* [REQUIRED ACTION] Give an exact copy of the lines from the beginning of the listing below to the "MKNSGLYSLGDDGGLWTLINGCYRRPSTVEEREGYCLERLKHVERPVYAPPAAVENTSLPAPV" line, inclusive.

* [DATA FOR PROCESSING]
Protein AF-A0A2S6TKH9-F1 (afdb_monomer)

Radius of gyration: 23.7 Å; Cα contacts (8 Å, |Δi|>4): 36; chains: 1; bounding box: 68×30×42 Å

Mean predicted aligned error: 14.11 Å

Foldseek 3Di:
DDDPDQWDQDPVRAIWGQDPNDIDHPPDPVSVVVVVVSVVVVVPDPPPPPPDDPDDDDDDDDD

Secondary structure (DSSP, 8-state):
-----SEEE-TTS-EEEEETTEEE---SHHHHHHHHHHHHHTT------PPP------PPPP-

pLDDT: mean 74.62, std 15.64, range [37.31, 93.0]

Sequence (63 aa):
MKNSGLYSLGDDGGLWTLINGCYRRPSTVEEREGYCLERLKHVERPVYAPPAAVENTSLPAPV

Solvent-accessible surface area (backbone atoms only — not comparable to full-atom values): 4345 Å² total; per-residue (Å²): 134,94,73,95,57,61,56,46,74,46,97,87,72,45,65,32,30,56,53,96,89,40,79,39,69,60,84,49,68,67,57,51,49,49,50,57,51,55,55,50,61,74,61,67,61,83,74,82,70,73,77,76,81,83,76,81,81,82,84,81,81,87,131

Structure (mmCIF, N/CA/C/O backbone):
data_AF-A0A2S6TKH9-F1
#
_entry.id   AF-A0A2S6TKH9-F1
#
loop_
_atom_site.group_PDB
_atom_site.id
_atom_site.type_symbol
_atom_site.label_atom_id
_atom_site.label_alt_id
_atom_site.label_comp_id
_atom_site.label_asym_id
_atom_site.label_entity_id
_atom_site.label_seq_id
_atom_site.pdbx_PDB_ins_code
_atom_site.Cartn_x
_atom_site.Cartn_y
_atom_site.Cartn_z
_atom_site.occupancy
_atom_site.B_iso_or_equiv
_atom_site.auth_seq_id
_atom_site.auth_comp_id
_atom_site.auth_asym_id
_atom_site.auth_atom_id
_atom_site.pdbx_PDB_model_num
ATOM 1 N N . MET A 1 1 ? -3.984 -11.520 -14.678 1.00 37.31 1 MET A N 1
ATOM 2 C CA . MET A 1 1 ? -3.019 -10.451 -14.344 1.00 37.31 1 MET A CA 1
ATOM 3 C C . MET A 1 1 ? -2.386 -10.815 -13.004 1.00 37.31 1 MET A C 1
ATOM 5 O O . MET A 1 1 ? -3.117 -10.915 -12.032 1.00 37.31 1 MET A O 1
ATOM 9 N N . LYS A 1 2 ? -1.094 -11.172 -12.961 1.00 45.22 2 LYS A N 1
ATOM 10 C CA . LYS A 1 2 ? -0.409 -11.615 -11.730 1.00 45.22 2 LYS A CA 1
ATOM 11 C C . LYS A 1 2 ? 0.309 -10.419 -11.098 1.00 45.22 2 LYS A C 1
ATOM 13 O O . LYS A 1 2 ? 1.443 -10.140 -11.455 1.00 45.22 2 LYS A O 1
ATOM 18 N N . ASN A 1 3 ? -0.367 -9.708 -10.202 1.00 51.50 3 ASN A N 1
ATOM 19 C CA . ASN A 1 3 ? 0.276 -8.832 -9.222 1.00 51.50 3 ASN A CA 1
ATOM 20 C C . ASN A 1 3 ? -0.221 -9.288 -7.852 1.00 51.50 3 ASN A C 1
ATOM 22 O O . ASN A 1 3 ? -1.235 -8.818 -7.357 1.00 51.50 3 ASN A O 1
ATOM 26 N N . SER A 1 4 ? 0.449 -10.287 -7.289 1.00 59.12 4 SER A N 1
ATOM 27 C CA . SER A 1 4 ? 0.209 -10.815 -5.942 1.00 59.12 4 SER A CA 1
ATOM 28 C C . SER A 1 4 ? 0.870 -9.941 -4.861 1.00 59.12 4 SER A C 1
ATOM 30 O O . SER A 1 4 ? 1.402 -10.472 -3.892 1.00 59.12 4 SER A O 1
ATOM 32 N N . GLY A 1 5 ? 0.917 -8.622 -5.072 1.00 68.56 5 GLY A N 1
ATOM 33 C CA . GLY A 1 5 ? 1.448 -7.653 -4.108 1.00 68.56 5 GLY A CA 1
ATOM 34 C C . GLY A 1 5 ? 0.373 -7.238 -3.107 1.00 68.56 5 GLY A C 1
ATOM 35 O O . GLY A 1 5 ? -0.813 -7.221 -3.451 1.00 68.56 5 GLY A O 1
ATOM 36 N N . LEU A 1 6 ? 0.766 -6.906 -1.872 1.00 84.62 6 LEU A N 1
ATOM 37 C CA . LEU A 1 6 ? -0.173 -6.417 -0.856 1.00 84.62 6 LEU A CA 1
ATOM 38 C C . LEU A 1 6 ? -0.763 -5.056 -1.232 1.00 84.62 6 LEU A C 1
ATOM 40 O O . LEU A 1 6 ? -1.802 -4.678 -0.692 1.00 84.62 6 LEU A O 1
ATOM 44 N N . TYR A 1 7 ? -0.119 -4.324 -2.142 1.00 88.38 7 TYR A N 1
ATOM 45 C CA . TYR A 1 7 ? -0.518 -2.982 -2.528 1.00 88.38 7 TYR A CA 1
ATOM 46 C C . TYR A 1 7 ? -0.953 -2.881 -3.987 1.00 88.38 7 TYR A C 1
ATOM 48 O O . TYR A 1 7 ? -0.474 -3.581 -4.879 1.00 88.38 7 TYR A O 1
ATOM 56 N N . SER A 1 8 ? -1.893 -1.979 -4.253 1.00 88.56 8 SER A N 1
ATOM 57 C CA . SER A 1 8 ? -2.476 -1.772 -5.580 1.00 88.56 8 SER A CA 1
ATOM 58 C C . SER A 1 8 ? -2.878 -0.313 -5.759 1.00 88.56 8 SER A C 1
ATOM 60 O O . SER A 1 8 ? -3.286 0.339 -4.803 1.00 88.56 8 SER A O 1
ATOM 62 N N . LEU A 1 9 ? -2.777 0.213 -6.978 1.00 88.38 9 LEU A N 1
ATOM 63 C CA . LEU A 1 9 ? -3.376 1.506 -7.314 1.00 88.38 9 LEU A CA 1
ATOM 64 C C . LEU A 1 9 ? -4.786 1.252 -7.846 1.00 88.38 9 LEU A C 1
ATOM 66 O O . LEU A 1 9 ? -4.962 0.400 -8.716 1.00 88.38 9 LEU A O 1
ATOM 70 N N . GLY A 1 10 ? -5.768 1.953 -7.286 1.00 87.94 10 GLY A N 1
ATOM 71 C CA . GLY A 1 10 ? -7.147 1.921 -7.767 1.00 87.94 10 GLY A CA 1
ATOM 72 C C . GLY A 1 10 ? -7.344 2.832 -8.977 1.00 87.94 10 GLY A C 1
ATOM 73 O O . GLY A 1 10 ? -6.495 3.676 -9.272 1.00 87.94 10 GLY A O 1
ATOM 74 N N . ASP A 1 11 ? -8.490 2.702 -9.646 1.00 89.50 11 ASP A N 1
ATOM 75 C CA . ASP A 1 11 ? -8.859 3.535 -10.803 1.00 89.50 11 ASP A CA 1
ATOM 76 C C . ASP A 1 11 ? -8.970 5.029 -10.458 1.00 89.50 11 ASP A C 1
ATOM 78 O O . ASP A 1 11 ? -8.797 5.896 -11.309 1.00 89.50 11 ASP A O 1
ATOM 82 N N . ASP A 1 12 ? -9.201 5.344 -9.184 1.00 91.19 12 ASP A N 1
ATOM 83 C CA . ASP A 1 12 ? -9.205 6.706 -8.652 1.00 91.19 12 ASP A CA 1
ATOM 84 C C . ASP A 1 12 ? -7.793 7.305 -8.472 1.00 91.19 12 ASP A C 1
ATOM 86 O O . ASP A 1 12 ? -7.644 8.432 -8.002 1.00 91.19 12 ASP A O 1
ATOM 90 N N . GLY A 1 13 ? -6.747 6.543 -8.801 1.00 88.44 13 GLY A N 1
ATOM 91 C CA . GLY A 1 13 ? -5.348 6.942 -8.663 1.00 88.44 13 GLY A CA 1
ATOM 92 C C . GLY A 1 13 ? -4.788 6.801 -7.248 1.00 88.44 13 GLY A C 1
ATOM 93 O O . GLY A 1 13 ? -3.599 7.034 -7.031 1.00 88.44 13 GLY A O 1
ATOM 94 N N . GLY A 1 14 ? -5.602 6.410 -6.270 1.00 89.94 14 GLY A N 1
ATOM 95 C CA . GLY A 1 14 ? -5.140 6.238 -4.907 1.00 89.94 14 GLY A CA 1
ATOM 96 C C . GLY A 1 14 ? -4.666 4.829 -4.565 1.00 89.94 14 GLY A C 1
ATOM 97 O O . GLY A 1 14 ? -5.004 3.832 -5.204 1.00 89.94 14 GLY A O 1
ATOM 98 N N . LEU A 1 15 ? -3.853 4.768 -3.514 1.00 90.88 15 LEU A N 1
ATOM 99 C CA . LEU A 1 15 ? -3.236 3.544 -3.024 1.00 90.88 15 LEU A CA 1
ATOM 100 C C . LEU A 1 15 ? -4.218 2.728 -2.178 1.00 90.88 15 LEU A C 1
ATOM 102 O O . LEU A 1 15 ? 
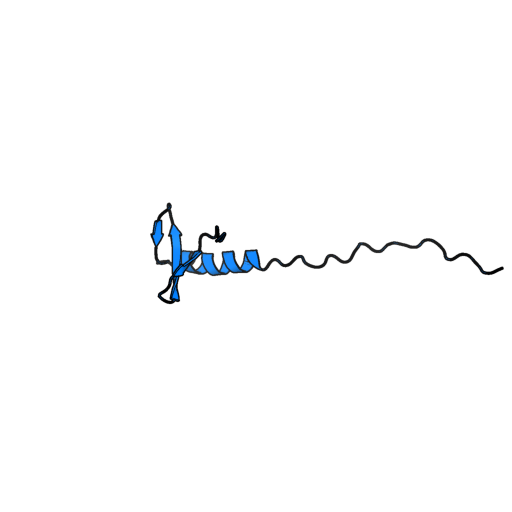-4.813 3.246 -1.234 1.00 90.88 15 LEU A O 1
ATOM 106 N N . TRP A 1 16 ? -4.322 1.445 -2.488 1.00 93.00 16 TRP A N 1
ATOM 107 C CA . TRP A 1 16 ? -5.062 0.428 -1.757 1.00 93.00 16 TRP A CA 1
ATOM 108 C C . TRP A 1 16 ? -4.098 -0.627 -1.220 1.00 93.00 16 TRP A C 1
ATOM 110 O O . TRP A 1 16 ? -3.075 -0.922 -1.838 1.00 93.00 16 TRP A O 1
ATOM 120 N N . THR A 1 17 ? -4.426 -1.190 -0.062 1.00 91.00 17 THR A N 1
ATOM 121 C CA . THR A 1 17 ? -3.643 -2.237 0.596 1.00 91.00 17 THR A CA 1
ATOM 122 C C . THR A 1 17 ? -4.548 -3.355 1.101 1.00 91.00 17 THR A C 1
ATOM 124 O O . THR A 1 17 ? -5.685 -3.097 1.509 1.00 91.00 17 THR A O 1
ATOM 127 N N . LEU A 1 18 ? -4.061 -4.593 1.046 1.00 88.94 18 LEU A N 1
ATOM 128 C CA . LEU A 1 18 ? -4.746 -5.779 1.542 1.00 88.94 18 LEU A CA 1
ATOM 129 C C . LEU A 1 18 ? -4.391 -6.012 3.013 1.00 88.94 18 LEU A C 1
ATOM 131 O O . LEU A 1 18 ? -3.301 -6.482 3.330 1.00 88.94 18 LEU A O 1
ATOM 135 N N . ILE A 1 19 ? -5.329 -5.729 3.914 1.00 84.19 19 ILE A N 1
ATOM 136 C CA . ILE A 1 19 ? -5.153 -5.929 5.358 1.00 84.19 19 ILE A CA 1
ATOM 137 C C . ILE A 1 19 ? -6.229 -6.889 5.842 1.00 84.19 19 ILE A C 1
ATOM 139 O O . ILE A 1 19 ? -7.417 -6.646 5.638 1.00 84.19 19 ILE A O 1
ATOM 143 N N . ASN A 1 20 ? -5.819 -7.987 6.481 1.00 85.62 20 ASN A N 1
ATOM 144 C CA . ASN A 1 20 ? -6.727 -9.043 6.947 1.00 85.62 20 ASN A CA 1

* [ANSWER BELOW]
Protein AF-A0A2S6TKH9-F1 (afdb_monomer)

Radius of gyration: 23.7 Å; Cα contacts (8 Å, |Δi|>4): 36; chains: 1; bounding box: 68×30×42 Å

Mean predicted aligned error: 14.11 Å

Foldseek 3Di:
DDDPDQWDQDPVRAIWGQDPNDIDHPPDPVSVVVVVVSVVVVVPDPPPPPPDDPDDDDDDDDD

Secondary structure (DSSP, 8-state):
-----SEEE-TTS-EEEEETTEEE---SHHHHHHHHHHHHHTT------PPP------PPPP-

pLDDT: mean 74.62, std 15.64, range [37.31, 93.0]

Sequence (63 aa):
MKNSGLYSLGDDGGLWTLINGCYRRPSTVEEREGYCLERLKHVERPVYAPPAAVENTSLPAPV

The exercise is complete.